Василий стоял, дрожа от возбуждения и наблюдая за приготовлениями. Хвостов ввел Льву масло. Прошло несколько секунд, и вдруг глаза Льва закатились. Тело его стала бить крупная дрожь. Наступил момент, о котором Василий так долго мечтал, момент, который он тысячу раз прокручивал в голове. Лев выглядел нелепым и жалким слабаком.
Они подождали еще немного, пока наиболее сильные физические реакции не ослабли. Хвостов кивнул, показывая, что можно приступать к допросу.
— Слушайте, что он скажет.
Василий шагнул вперед и вытащил у Льва изо рта резиновый кляп. Того стошнило, и брызги рвоты попали Василию на брюки. Голова Льва бессильно свесилась на грудь.

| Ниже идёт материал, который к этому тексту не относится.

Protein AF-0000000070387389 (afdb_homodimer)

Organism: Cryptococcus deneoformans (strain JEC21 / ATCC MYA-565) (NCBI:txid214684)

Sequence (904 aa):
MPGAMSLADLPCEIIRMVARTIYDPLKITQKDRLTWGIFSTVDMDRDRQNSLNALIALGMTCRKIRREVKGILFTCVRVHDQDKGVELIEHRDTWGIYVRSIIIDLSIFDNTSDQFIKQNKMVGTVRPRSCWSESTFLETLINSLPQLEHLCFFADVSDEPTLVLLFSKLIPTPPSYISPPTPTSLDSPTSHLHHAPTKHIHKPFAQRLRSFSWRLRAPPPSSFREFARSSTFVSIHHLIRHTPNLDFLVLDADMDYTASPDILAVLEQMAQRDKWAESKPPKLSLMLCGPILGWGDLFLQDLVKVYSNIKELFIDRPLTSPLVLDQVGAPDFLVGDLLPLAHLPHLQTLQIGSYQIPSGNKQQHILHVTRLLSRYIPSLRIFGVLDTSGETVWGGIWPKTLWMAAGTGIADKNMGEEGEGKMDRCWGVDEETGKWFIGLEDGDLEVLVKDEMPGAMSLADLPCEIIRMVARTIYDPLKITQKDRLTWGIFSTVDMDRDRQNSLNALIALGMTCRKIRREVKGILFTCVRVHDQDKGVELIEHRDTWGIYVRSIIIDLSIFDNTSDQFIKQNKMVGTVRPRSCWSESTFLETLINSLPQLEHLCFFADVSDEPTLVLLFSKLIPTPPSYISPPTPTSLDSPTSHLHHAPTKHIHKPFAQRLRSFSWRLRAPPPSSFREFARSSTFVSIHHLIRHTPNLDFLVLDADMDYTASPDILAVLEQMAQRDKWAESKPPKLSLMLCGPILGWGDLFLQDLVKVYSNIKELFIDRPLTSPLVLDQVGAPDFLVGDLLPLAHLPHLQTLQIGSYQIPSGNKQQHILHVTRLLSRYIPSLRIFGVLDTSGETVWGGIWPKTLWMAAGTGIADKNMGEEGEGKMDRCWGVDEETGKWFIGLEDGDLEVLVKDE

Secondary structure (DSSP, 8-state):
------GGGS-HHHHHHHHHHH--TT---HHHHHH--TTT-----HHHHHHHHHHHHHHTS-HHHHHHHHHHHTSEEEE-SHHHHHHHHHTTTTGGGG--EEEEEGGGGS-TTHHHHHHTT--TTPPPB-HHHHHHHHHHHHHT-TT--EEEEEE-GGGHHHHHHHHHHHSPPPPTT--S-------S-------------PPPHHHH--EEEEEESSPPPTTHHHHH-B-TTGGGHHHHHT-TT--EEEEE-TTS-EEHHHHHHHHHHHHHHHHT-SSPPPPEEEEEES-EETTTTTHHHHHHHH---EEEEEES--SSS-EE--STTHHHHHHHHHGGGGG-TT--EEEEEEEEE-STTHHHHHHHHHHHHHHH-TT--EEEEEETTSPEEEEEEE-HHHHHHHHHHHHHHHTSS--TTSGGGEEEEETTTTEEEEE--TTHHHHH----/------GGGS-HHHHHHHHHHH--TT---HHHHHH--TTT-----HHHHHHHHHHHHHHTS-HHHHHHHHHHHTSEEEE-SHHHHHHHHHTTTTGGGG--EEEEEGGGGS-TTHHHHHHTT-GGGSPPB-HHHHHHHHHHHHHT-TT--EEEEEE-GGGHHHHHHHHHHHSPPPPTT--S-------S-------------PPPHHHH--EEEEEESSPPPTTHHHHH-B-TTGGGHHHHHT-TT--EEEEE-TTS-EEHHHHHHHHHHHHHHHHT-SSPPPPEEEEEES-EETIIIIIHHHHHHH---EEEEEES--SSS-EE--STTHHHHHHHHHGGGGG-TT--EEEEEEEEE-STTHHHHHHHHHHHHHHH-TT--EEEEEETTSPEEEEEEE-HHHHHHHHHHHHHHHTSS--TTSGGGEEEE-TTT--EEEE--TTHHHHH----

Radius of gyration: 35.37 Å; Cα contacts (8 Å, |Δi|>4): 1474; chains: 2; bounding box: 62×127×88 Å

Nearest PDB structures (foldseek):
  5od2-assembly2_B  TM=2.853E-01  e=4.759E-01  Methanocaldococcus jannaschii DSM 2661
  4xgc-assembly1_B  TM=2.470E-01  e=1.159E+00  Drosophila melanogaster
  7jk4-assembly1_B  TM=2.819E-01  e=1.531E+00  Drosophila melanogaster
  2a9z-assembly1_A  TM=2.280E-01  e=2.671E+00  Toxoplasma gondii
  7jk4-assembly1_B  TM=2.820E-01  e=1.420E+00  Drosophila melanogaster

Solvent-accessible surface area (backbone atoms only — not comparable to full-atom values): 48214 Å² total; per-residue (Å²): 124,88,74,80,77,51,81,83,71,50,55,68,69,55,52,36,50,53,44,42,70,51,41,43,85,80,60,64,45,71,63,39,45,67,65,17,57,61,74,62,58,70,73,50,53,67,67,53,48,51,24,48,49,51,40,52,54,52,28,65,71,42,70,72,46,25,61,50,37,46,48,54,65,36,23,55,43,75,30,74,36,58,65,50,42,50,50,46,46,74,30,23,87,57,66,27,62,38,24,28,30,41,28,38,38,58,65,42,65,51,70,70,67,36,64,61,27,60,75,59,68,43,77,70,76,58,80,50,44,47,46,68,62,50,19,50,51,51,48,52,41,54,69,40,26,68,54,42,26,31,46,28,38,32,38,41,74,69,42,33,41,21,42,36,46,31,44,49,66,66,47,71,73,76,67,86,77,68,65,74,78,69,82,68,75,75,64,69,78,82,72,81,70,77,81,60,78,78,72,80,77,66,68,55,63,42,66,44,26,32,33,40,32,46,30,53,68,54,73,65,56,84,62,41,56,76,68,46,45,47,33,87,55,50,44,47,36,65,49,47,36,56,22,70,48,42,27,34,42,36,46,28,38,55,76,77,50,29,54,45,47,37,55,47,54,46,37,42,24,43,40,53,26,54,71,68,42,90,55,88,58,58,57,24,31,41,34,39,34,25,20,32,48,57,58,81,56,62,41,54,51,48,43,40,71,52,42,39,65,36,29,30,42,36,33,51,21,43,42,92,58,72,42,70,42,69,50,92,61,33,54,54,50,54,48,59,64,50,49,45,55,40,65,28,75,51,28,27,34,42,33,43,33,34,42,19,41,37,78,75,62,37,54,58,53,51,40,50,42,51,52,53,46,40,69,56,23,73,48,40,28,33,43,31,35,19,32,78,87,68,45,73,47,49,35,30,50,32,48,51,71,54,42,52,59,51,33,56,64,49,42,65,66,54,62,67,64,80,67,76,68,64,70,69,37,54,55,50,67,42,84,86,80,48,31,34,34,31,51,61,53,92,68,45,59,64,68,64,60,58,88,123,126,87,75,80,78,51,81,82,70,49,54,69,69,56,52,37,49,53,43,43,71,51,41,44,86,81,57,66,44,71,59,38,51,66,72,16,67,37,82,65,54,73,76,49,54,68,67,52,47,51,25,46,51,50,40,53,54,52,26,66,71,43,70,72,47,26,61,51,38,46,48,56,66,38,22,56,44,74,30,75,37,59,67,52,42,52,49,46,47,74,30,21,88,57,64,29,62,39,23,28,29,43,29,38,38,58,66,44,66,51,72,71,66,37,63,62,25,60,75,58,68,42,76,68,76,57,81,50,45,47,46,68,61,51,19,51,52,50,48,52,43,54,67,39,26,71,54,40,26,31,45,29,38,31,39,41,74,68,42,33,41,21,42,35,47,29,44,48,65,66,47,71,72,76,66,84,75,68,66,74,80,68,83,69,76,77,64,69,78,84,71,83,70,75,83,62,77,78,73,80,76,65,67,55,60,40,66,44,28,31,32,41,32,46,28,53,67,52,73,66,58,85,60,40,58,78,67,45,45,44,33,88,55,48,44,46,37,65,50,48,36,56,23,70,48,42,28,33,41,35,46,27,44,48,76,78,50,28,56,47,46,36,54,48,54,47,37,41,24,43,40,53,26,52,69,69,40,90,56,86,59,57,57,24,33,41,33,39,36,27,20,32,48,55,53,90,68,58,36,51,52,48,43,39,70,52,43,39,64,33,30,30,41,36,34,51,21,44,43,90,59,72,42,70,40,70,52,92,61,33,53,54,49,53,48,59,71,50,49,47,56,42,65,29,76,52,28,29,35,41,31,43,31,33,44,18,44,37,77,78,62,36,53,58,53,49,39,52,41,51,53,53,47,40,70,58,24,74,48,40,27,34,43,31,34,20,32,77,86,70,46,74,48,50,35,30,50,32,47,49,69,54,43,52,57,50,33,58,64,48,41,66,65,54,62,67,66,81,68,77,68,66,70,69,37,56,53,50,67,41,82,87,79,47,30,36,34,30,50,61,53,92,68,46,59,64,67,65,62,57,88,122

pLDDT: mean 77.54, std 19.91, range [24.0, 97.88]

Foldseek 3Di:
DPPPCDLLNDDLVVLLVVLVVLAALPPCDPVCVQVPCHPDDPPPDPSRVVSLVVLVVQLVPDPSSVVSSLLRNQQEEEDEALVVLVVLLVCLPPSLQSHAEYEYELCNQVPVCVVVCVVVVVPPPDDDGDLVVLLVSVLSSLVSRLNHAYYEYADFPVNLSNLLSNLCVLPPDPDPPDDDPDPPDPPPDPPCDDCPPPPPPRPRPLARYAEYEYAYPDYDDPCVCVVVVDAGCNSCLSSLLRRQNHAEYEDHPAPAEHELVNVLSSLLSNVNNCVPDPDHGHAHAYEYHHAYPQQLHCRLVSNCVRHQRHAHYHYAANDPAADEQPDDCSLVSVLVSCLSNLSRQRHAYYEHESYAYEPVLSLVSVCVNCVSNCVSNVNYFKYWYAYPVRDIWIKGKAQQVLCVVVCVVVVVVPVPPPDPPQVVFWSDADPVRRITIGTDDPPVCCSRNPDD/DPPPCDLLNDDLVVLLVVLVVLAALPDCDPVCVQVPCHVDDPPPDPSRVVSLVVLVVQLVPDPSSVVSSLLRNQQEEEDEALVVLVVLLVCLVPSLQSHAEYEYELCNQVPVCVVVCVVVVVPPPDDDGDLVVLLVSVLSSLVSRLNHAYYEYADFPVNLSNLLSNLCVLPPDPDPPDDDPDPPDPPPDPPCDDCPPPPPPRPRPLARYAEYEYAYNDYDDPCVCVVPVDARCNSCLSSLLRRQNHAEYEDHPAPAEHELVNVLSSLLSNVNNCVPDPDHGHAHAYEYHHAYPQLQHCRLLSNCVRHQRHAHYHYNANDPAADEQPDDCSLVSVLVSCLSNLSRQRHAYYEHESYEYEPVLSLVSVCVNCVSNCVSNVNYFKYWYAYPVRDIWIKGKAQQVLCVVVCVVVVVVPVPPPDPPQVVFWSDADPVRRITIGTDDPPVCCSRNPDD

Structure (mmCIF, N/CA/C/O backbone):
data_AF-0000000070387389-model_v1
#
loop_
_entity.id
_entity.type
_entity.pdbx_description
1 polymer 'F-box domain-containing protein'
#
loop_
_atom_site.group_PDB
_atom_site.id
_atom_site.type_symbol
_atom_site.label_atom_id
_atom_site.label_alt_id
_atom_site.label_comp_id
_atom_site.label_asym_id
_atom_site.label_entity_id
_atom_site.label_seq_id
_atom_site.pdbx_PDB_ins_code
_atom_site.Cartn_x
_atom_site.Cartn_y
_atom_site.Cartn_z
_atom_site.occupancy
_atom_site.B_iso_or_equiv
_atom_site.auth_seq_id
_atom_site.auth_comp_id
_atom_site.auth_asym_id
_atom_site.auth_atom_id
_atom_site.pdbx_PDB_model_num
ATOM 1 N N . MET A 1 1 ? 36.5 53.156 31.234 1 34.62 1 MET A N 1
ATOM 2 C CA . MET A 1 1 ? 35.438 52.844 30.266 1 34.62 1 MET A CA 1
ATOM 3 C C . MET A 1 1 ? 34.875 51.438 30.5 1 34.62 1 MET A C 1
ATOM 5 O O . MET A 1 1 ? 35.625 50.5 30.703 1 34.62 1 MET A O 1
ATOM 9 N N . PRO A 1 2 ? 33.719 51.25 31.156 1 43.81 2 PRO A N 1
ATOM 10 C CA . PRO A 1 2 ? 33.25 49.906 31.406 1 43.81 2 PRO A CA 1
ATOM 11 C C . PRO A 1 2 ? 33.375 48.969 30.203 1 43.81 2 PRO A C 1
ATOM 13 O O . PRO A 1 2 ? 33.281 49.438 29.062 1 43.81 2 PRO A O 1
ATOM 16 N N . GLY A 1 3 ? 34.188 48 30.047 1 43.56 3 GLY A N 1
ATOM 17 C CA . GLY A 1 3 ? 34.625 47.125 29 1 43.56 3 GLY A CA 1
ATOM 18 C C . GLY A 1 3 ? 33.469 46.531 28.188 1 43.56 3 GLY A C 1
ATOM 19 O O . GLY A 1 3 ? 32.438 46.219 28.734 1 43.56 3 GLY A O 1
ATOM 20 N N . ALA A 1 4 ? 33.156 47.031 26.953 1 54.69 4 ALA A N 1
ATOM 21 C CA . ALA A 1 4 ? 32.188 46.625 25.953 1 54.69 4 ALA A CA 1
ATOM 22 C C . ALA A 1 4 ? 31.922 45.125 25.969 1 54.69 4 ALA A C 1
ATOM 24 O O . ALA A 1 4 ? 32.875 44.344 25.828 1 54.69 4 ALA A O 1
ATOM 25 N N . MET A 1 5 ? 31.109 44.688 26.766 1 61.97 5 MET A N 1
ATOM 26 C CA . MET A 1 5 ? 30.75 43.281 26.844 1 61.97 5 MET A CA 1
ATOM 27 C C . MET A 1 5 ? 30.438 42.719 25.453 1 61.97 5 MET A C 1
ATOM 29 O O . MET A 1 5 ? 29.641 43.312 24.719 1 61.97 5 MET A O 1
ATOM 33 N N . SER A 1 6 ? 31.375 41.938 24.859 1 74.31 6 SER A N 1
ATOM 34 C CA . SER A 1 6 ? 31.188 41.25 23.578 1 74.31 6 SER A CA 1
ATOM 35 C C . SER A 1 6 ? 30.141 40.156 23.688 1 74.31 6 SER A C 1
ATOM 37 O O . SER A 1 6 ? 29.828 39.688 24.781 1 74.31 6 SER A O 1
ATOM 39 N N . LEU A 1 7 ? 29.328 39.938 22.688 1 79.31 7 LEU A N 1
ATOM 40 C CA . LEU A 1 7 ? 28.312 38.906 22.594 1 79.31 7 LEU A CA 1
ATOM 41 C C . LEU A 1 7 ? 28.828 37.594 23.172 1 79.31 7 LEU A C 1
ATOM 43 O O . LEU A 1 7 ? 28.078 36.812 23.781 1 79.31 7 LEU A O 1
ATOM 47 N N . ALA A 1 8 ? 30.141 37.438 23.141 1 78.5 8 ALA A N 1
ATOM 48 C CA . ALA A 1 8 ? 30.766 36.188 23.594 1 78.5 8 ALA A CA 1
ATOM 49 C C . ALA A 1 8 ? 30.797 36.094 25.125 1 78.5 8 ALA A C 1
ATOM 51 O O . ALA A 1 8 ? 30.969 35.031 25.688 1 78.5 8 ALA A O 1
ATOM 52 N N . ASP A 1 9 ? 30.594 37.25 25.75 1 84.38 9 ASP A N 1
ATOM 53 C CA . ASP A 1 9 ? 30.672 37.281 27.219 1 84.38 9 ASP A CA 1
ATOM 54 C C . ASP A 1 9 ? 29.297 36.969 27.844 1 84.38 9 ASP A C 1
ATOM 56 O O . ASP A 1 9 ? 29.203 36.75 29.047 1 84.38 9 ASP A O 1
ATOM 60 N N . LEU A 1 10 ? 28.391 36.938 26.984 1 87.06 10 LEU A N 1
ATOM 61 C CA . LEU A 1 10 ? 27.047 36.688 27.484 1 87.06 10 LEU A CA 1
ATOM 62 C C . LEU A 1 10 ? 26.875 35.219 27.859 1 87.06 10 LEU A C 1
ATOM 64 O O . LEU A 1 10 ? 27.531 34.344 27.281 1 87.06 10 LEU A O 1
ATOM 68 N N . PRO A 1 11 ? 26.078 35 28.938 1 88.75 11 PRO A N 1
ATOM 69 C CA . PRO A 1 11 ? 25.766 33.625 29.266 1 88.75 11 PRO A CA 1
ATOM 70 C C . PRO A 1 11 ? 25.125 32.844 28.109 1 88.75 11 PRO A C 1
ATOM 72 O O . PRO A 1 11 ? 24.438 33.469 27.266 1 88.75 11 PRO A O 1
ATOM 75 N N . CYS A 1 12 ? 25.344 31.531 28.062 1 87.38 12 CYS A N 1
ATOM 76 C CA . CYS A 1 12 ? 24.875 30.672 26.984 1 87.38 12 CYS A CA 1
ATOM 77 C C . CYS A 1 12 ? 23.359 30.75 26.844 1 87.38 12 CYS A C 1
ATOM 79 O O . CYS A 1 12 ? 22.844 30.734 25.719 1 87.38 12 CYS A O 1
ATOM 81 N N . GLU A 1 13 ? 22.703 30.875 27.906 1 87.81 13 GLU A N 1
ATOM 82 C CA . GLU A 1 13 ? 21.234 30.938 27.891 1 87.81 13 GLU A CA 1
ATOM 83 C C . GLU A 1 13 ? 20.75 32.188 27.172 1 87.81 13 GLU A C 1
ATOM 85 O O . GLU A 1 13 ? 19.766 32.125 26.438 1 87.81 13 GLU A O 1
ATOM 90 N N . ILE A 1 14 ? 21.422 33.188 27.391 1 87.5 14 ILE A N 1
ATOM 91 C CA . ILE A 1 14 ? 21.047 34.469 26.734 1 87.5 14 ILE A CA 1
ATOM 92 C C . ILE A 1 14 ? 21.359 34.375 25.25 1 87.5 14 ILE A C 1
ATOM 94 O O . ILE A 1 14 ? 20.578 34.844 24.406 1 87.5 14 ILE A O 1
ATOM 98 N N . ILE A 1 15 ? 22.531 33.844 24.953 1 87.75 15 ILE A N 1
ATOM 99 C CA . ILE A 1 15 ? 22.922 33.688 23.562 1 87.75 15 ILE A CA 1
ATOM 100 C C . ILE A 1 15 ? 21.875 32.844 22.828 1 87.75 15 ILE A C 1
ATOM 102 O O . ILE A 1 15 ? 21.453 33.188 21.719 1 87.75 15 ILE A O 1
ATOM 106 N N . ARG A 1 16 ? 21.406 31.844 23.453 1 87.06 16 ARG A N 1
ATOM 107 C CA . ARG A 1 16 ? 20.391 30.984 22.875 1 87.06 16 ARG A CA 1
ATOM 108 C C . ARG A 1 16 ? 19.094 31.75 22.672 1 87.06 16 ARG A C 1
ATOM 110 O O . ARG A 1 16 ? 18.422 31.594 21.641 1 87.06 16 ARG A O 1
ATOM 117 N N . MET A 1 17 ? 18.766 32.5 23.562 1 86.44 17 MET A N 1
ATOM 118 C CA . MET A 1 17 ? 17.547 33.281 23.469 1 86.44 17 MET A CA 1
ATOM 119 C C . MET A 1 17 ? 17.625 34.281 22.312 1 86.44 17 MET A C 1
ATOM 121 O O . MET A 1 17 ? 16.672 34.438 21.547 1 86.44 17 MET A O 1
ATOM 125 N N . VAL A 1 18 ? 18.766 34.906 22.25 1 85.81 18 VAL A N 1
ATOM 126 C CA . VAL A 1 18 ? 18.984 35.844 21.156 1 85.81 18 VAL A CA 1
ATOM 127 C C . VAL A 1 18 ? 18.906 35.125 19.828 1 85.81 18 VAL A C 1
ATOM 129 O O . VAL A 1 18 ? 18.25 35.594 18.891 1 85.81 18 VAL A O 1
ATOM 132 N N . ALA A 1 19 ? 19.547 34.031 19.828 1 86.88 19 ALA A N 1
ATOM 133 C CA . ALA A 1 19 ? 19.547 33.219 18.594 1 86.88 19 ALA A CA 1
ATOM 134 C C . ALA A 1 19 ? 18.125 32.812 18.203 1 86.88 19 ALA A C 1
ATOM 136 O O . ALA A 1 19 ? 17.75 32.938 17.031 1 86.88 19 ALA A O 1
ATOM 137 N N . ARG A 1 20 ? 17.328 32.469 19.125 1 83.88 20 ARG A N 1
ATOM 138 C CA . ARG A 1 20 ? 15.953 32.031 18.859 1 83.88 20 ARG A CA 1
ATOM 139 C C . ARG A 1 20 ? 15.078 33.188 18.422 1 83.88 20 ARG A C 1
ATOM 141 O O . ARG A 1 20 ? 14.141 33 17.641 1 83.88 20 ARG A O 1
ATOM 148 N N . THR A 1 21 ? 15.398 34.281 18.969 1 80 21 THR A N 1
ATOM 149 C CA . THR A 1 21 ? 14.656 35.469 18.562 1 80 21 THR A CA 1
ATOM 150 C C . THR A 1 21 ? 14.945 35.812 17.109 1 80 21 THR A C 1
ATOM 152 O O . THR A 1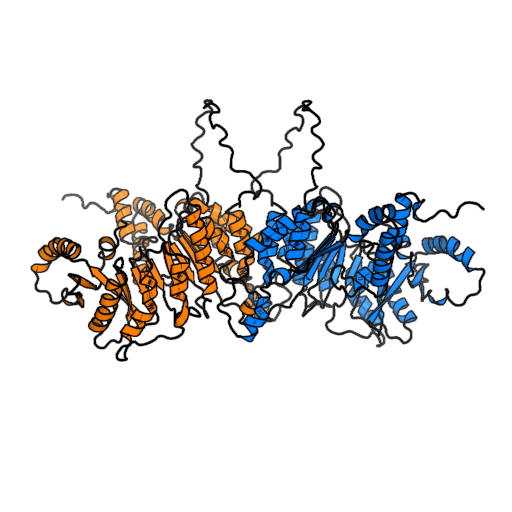 21 ? 14.07 36.312 16.406 1 80 21 THR A O 1
ATOM 155 N N . ILE A 1 22 ? 16.141 35.531 16.719 1 80.44 22 ILE A N 1
ATOM 156 C CA . ILE A 1 22 ? 16.547 35.812 15.344 1 80.44 22 ILE A CA 1
ATOM 157 C C . ILE A 1 22 ? 15.836 34.812 14.406 1 80.44 22 ILE A C 1
ATOM 159 O O . ILE A 1 22 ? 15.289 35.219 13.375 1 80.44 22 ILE A O 1
ATOM 163 N N . TYR A 1 23 ? 15.852 33.562 14.836 1 75.81 23 TYR A N 1
ATOM 164 C CA . TYR A 1 23 ? 15.266 32.531 14 1 75.81 23 TYR A CA 1
ATOM 165 C C . TYR A 1 23 ? 14.828 31.344 14.836 1 75.81 23 TYR A C 1
ATOM 167 O O . TYR A 1 23 ? 15.633 30.75 15.555 1 75.81 23 TYR A O 1
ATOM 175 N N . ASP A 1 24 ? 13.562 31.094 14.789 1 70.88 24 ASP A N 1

— Как всегда, для начала задавайте ему простые вопросы.
— Как тебя зовут?
Голова Льва мотнулась из стороны в сторону, из уголков рта потекла слюна.
— Как тебя зовут?
Никакого ответа.
— Как тебя зовут?
Губы Льва шевельнулись. Он прошептал что-то, но Василий не расслышал, что именно. Он подвинулся ближе:
— Как тебя зовут?
Кажется, к пациенту вернулось зрение — он устремил взгляд прямо перед собой и сказал:
— Павел.
Тот же деньКак тебя зовут?
Павел.
Открыв глаза, он увидел, что стоит по щиколотку в снегу, в глубине леса, и над ним висит яркая полная луна. Его куртка из грубой мешковины была сшита очень аккуратно и с любовью, как если бы материалом служила тончайшая выделанная кожа. Он вытащил ногу из снега. Башмаков у него не было; каждая ступня была обмотана тряпками с полоской резины, подвязанной веревкой. Его руки были руками ребенка.
Почувствовав, как кто-то дернул его за куртку, он обернулся. Позади него стоял маленький мальчик, тоже одетый в грубую мешковину. И на ногах у него красовались такие же полоски резины, подвязанные веревкой. Малыш щурился. Из носа у него ручьем текли сопли. Как же его зовут? Неуклюжий, глупый и привязчивый — его звали Андрей.
За его спиной вдруг завозился на снегу и пронзительно замяукал костлявый и тощий, черный с белым кот, как будто его терзала какая-то неведомая сила. Его потащило в лес. Вокруг кошачьей лапы была захлестнута веревочная петля. Кто-то тянул за бечевку, волоча кота по снегу. Павел побежал за ним. Но кто-то тащил отчаянно сопротивляющегося кота все быстрее и быстрее. Павел прибавил скорости. Оглянувшись, он увидел, что Андрей безнадежно отстал.